Task to complete:
Below this sentence is a listing; return exactly its lines from the one with "ATOM 110 O O" to the one with "ATOM 170 N N", both kept, and nothing more.

Top of Source records

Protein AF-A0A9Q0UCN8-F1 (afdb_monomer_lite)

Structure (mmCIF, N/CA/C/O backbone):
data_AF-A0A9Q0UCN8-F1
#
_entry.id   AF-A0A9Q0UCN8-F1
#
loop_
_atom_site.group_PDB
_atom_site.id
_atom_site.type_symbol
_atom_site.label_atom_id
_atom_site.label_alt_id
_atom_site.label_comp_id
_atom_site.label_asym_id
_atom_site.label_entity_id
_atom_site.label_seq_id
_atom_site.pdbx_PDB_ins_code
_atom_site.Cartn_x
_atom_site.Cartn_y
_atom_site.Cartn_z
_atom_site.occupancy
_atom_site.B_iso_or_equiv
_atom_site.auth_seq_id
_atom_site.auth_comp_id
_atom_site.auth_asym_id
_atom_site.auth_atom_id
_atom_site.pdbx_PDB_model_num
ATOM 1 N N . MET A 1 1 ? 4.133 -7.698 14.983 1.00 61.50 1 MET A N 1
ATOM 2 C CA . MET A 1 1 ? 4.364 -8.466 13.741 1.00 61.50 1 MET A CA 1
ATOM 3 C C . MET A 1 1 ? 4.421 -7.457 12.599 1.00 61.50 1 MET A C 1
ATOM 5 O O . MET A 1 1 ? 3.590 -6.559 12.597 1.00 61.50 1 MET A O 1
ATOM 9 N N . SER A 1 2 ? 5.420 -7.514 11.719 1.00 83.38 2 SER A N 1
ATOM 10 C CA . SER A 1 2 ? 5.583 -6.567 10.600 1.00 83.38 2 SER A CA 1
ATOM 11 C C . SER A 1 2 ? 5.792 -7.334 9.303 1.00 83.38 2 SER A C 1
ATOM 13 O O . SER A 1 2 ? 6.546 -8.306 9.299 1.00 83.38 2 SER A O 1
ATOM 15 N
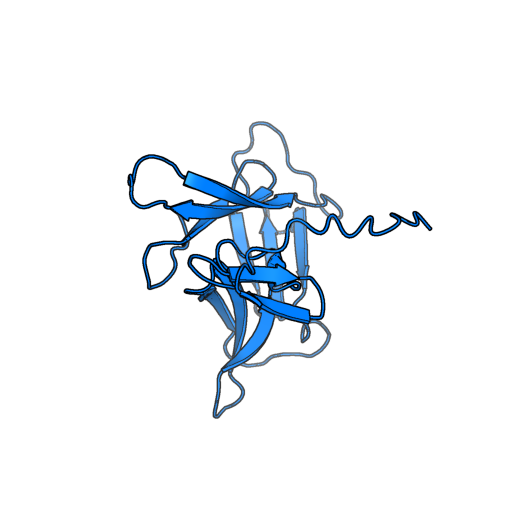 N . LEU A 1 3 ? 5.176 -6.877 8.215 1.00 93.19 3 LEU A N 1
ATOM 16 C CA . LEU A 1 3 ? 5.507 -7.355 6.875 1.00 93.19 3 LEU A CA 1
ATOM 17 C C . LEU A 1 3 ? 6.765 -6.614 6.414 1.00 93.19 3 LEU A C 1
ATOM 19 O O . LEU A 1 3 ? 6.814 -5.388 6.495 1.00 93.19 3 LEU A O 1
ATOM 23 N N . VAL A 1 4 ? 7.790 -7.343 5.983 1.00 95.19 4 VAL A N 1
ATOM 24 C CA . VAL A 1 4 ? 9.088 -6.777 5.595 1.00 95.19 4 VAL A CA 1
ATOM 25 C C . VAL A 1 4 ? 9.362 -7.141 4.143 1.00 95.19 4 VAL A C 1
ATOM 27 O O . VAL A 1 4 ? 9.116 -8.269 3.722 1.00 95.19 4 VAL A O 1
ATOM 30 N N . SER A 1 5 ? 9.845 -6.165 3.384 1.00 96.00 5 SER A N 1
ATOM 31 C CA . SER A 1 5 ? 10.296 -6.355 2.001 1.00 96.00 5 SER A CA 1
ATOM 32 C C . SER A 1 5 ? 11.463 -7.338 1.913 1.00 96.00 5 SER A C 1
ATOM 34 O O . SER A 1 5 ? 12.248 -7.484 2.850 1.00 96.00 5 SER A O 1
ATOM 36 N N . SER A 1 6 ? 11.623 -7.991 0.762 1.00 95.31 6 SER A N 1
ATOM 37 C CA . SER A 1 6 ? 12.688 -8.985 0.555 1.00 95.31 6 SER A CA 1
ATOM 38 C C . SER A 1 6 ? 14.105 -8.405 0.643 1.00 95.31 6 SER A C 1
ATOM 40 O O . SER A 1 6 ? 15.035 -9.138 0.964 1.00 95.31 6 SER A O 1
ATOM 42 N N . ASN A 1 7 ? 14.279 -7.099 0.407 1.00 93.25 7 ASN A N 1
ATOM 43 C CA . ASN A 1 7 ? 15.558 -6.405 0.588 1.00 93.25 7 ASN A CA 1
ATOM 44 C C . ASN A 1 7 ? 15.788 -5.900 2.029 1.00 93.25 7 ASN A C 1
ATOM 46 O O . ASN A 1 7 ? 16.846 -5.345 2.314 1.00 93.25 7 ASN A O 1
ATOM 50 N N . GLY A 1 8 ? 14.815 -6.064 2.934 1.00 92.06 8 GLY A N 1
ATOM 51 C CA . GLY A 1 8 ? 14.898 -5.634 4.334 1.00 92.06 8 GLY A CA 1
ATOM 52 C C . GLY A 1 8 ? 14.842 -4.116 4.561 1.00 92.06 8 GLY A C 1
ATOM 53 O O . GLY A 1 8 ? 14.884 -3.665 5.710 1.00 92.06 8 GLY A O 1
ATOM 54 N N . LEU A 1 9 ? 14.731 -3.314 3.497 1.00 92.31 9 LEU A N 1
ATOM 55 C CA . LEU A 1 9 ? 14.769 -1.852 3.579 1.00 92.31 9 LEU A CA 1
ATOM 56 C C . LEU A 1 9 ? 13.416 -1.254 3.952 1.00 92.31 9 LEU A C 1
ATOM 58 O O . LEU A 1 9 ? 13.365 -0.175 4.532 1.00 92.31 9 LEU A O 1
ATOM 62 N N . TYR A 1 10 ? 12.327 -1.959 3.665 1.00 95.25 10 TYR A N 1
ATOM 63 C CA . TYR A 1 10 ? 10.972 -1.473 3.905 1.00 95.25 10 TYR A CA 1
ATOM 64 C C . TYR A 1 10 ? 10.193 -2.401 4.820 1.00 95.25 10 TYR A C 1
ATOM 66 O O . TYR A 1 10 ? 10.323 -3.627 4.736 1.00 95.25 10 TYR A O 1
ATOM 74 N N . SER A 1 11 ? 9.349 -1.812 5.665 1.00 95.75 11 SER A N 1
ATOM 75 C CA . SER A 1 11 ? 8.402 -2.554 6.495 1.00 95.75 11 SER A CA 1
ATOM 76 C C . SER A 1 11 ? 7.030 -1.890 6.533 1.00 95.75 11 SER A C 1
ATOM 78 O O . SER A 1 11 ? 6.927 -0.667 6.548 1.00 95.75 11 SER A O 1
ATOM 80 N N . MET A 1 12 ? 5.986 -2.707 6.599 1.00 95.88 12 MET A N 1
ATOM 81 C CA . MET A 1 12 ? 4.624 -2.283 6.890 1.00 95.88 12 MET A CA 1
ATOM 82 C C . MET A 1 12 ? 4.320 -2.557 8.359 1.00 95.88 12 MET A C 1
ATOM 84 O O . MET A 1 12 ? 4.646 -3.627 8.893 1.00 95.88 12 MET A O 1
ATOM 88 N N . ARG A 1 13 ? 3.674 -1.591 9.011 1.00 94.94 13 ARG A N 1
ATOM 89 C CA . ARG A 1 13 ? 3.241 -1.698 10.405 1.00 94.94 13 ARG A CA 1
ATOM 90 C C . ARG A 1 13 ? 1.818 -1.211 10.563 1.00 94.94 13 ARG A C 1
ATOM 92 O O . ARG A 1 13 ? 1.347 -0.363 9.809 1.00 94.94 13 ARG A O 1
ATOM 99 N N . LEU A 1 14 ? 1.176 -1.753 11.584 1.00 94.38 14 LEU A N 1
ATOM 100 C CA . LEU A 1 14 ? -0.178 -1.414 11.977 1.00 94.38 14 LEU A CA 1
ATOM 101 C C . LEU A 1 14 ? -0.110 -0.654 13.301 1.00 94.38 14 LEU A C 1
ATOM 103 O O . LEU A 1 14 ? 0.600 -1.062 14.224 1.00 94.38 14 LEU A O 1
ATOM 107 N N . GLY A 1 15 ? -0.781 0.490 13.337 1.00 93.00 15 GLY A N 1
ATOM 108 C CA . GLY A 1 15 ? -0.979 1.316 14.517 1.00 93.00 15 GLY A CA 1
ATOM 109 C C . GLY A 1 15 ? -2.334 1.048 15.166 1.00 93.00 15 GLY A C 1
ATOM 110 O O . GLY A 1 15 ? -2.958 0.013 14.943 1.00 93.00 15 GLY A O 1
ATOM 111 N N . VAL A 1 16 ? -2.793 2.004 15.975 1.00 93.69 16 VAL A N 1
ATOM 112 C CA . VAL A 1 16 ? -4.110 1.921 16.628 1.00 93.69 16 VAL A CA 1
ATOM 113 C C . VAL A 1 16 ? -5.233 1.930 15.593 1.00 93.69 16 VAL A C 1
ATOM 115 O O . VAL A 1 16 ? -6.129 1.105 15.676 1.00 93.69 16 VAL A O 1
ATOM 118 N N . ASP A 1 17 ? -5.142 2.822 14.609 1.00 95.31 17 ASP A N 1
ATOM 119 C CA . ASP A 1 17 ? -6.187 3.130 13.627 1.00 95.31 17 ASP A CA 1
ATOM 120 C C . ASP A 1 17 ? -5.622 3.313 12.205 1.00 95.31 17 ASP A C 1
ATOM 122 O O . ASP A 1 17 ? -6.253 3.928 11.348 1.00 95.31 17 ASP A O 1
ATOM 126 N N . PHE A 1 18 ? -4.401 2.843 11.937 1.00 95.75 18 PHE A N 1
ATOM 127 C CA . PHE A 1 18 ? -3.747 3.069 10.649 1.00 95.75 18 PHE A CA 1
ATOM 128 C C . PHE A 1 18 ? -2.806 1.941 10.241 1.00 95.75 18 PHE A C 1
ATOM 130 O O . PHE A 1 18 ? -2.221 1.255 11.078 1.00 95.75 18 PHE A O 1
ATOM 137 N N . MET A 1 19 ? -2.585 1.831 8.938 1.00 95.75 19 MET A N 1
ATOM 138 C CA . MET A 1 19 ? -1.495 1.077 8.333 1.00 95.75 19 MET A CA 1
ATOM 139 C C . MET A 1 19 ? -0.470 2.058 7.765 1.00 95.75 19 MET A C 1
ATOM 141 O O . MET A 1 19 ? -0.837 3.078 7.190 1.00 95.75 19 MET A O 1
ATOM 145 N N . ALA A 1 20 ? 0.819 1.785 7.937 1.00 96.56 20 ALA A N 1
ATOM 146 C CA . ALA A 1 20 ? 1.869 2.665 7.438 1.00 96.56 20 ALA A CA 1
ATOM 147 C C . ALA A 1 20 ? 3.077 1.892 6.918 1.00 96.56 20 ALA A C 1
ATOM 149 O O . ALA A 1 20 ? 3.396 0.800 7.402 1.00 96.56 20 ALA A O 1
ATOM 150 N N . LEU A 1 21 ? 3.761 2.504 5.954 1.00 97.19 21 LEU A N 1
ATOM 151 C CA . LEU A 1 21 ? 4.987 1.998 5.359 1.00 97.19 21 LEU A CA 1
ATOM 152 C C . LEU A 1 21 ? 6.182 2.819 5.843 1.00 97.19 21 LEU A C 1
ATOM 154 O O . LEU A 1 21 ? 6.132 4.049 5.941 1.00 97.19 21 LEU A O 1
ATOM 158 N N . TYR A 1 22 ? 7.255 2.105 6.166 1.00 95.81 22 TYR A N 1
ATOM 159 C CA . TYR A 1 22 ? 8.463 2.647 6.767 1.00 95.81 22 TYR A CA 1
ATOM 160 C C . TYR A 1 22 ? 9.690 2.242 5.970 1.00 95.81 22 TYR A C 1
ATOM 162 O O . TYR A 1 22 ? 9.806 1.083 5.568 1.00 95.81 22 TYR A O 1
ATOM 170 N N . ALA A 1 23 ? 10.605 3.186 5.778 1.00 94.12 23 ALA A N 1
ATOM 171 C CA . ALA A 1 23 ? 11.920 2.959 5.198 1.00 94.12 23 ALA A CA 1
ATOM 172 C C . ALA A 1 23 ? 12.970 2.921 6.316 1.00 94.12 23 ALA A C 1
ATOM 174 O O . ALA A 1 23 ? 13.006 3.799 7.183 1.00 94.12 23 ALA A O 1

Bottom of Source records

Final answer:
ATOM 110 O O . GLY A 1 15 ? -2.958 0.013 14.943 1.00 93.00 15 GLY A O 1
ATOM 111 N N . VAL A 1 16 ? -2.793 2.004 15.975 1.00 93.69 16 VAL A N 1
ATOM 112 C CA . VAL A 1 16 ? -4.110 1.921 16.628 1.00 93.69 16 VAL A CA 1
ATOM 113 C C . VAL A 1 16 ? -5.233 1.930 15.593 1.00 93.69 16 VAL A C 1
ATOM 115 O O . VAL A 1 16 ? -6.129 1.105 15.676 1.00 93.69 16 VAL A O 1
ATOM 118 N N . ASP A 1 17 ? -5.142 2.822 14.609 1.00 95.31 17 ASP A N 1
ATOM 119 C CA . ASP A 1 17 ? -6.187 3.130 13.627 1.00 95.31 17 ASP A CA 1
ATOM 120 C C . ASP A 1 17 ? -5.622 3.313 12.205 1.00 95.31 17 ASP A C 1
ATOM 122 O O . ASP A 1 17 ? -6.253 3.928 11.348 1.00 95.31 17 ASP A O 1
ATOM 126 N N . PHE A 1 18 ? -4.401 2.843 11.937 1.00 95.75 18 PHE A N 1
ATOM 127 C CA . PHE A 1 18 ? -3.747 3.069 10.649 1.00 95.75 18 PHE A CA 1
ATOM 128 C C . PHE A 1 18 ? -2.806 1.941 10.241 1.00 95.75 18 PHE A C 1
ATOM 130 O O . PHE A 1 18 ? -2.221 1.255 11.078 1.00 95.75 18 PHE A O 1
ATOM 137 N N . MET A 1 19 ? -2.585 1.831 8.938 1.00 95.75 19 MET A N 1
ATOM 138 C CA . MET A 1 19 ? -1.495 1.077 8.333 1.00 95.75 19 MET A CA 1
ATOM 139 C C . MET A 1 19 ? -0.470 2.058 7.765 1.00 95.75 19 MET A C 1
ATOM 141 O O . MET A 1 19 ? -0.837 3.078 7.190 1.00 95.75 19 MET A O 1
ATOM 145 N N . ALA A 1 20 ? 0.819 1.785 7.937 1.00 96.56 20 ALA A N 1
ATOM 146 C CA . ALA A 1 20 ? 1.869 2.665 7.438 1.00 96.56 20 ALA A CA 1
ATOM 147 C C . ALA A 1 20 ? 3.077 1.892 6.918 1.00 96.56 20 ALA A C 1
ATOM 149 O O . ALA A 1 20 ? 3.396 0.800 7.402 1.00 96.56 20 ALA A O 1
ATOM 150 N N . LEU A 1 21 ? 3.761 2.504 5.954 1.00 97.19 21 LEU A N 1
ATOM 151 C CA . LEU A 1 21 ? 4.987 1.998 5.359 1.00 97.19 21 LEU A CA 1
ATOM 152 C C . LEU A 1 21 ? 6.182 2.819 5.843 1.00 97.19 21 LEU A C 1
ATOM 154 O O . LEU A 1 21 ? 6.132 4.049 5.941 1.00 97.19 21 LEU A O 1
ATOM 158 N N . TYR A 1 22 ? 7.255 2.105 6.166 1.00 95.81 22 TYR A N 1
ATOM 159 C CA . TYR A 1 22 ? 8.463 2.647 6.767 1.00 95.81 22 TYR A CA 1
ATOM 160 C C . TYR A 1 22 ? 9.690 2.242 5.970 1.00 95.81 22 TYR A C 1
ATOM 162 O O . TYR A 1 22 ? 9.806 1.083 5.568 1.00 95.81 22 TYR A O 1
ATOM 170 N N . ALA A 1 23 ? 10.605 3.186 5.778 1.00 94.12 23 ALA A N 1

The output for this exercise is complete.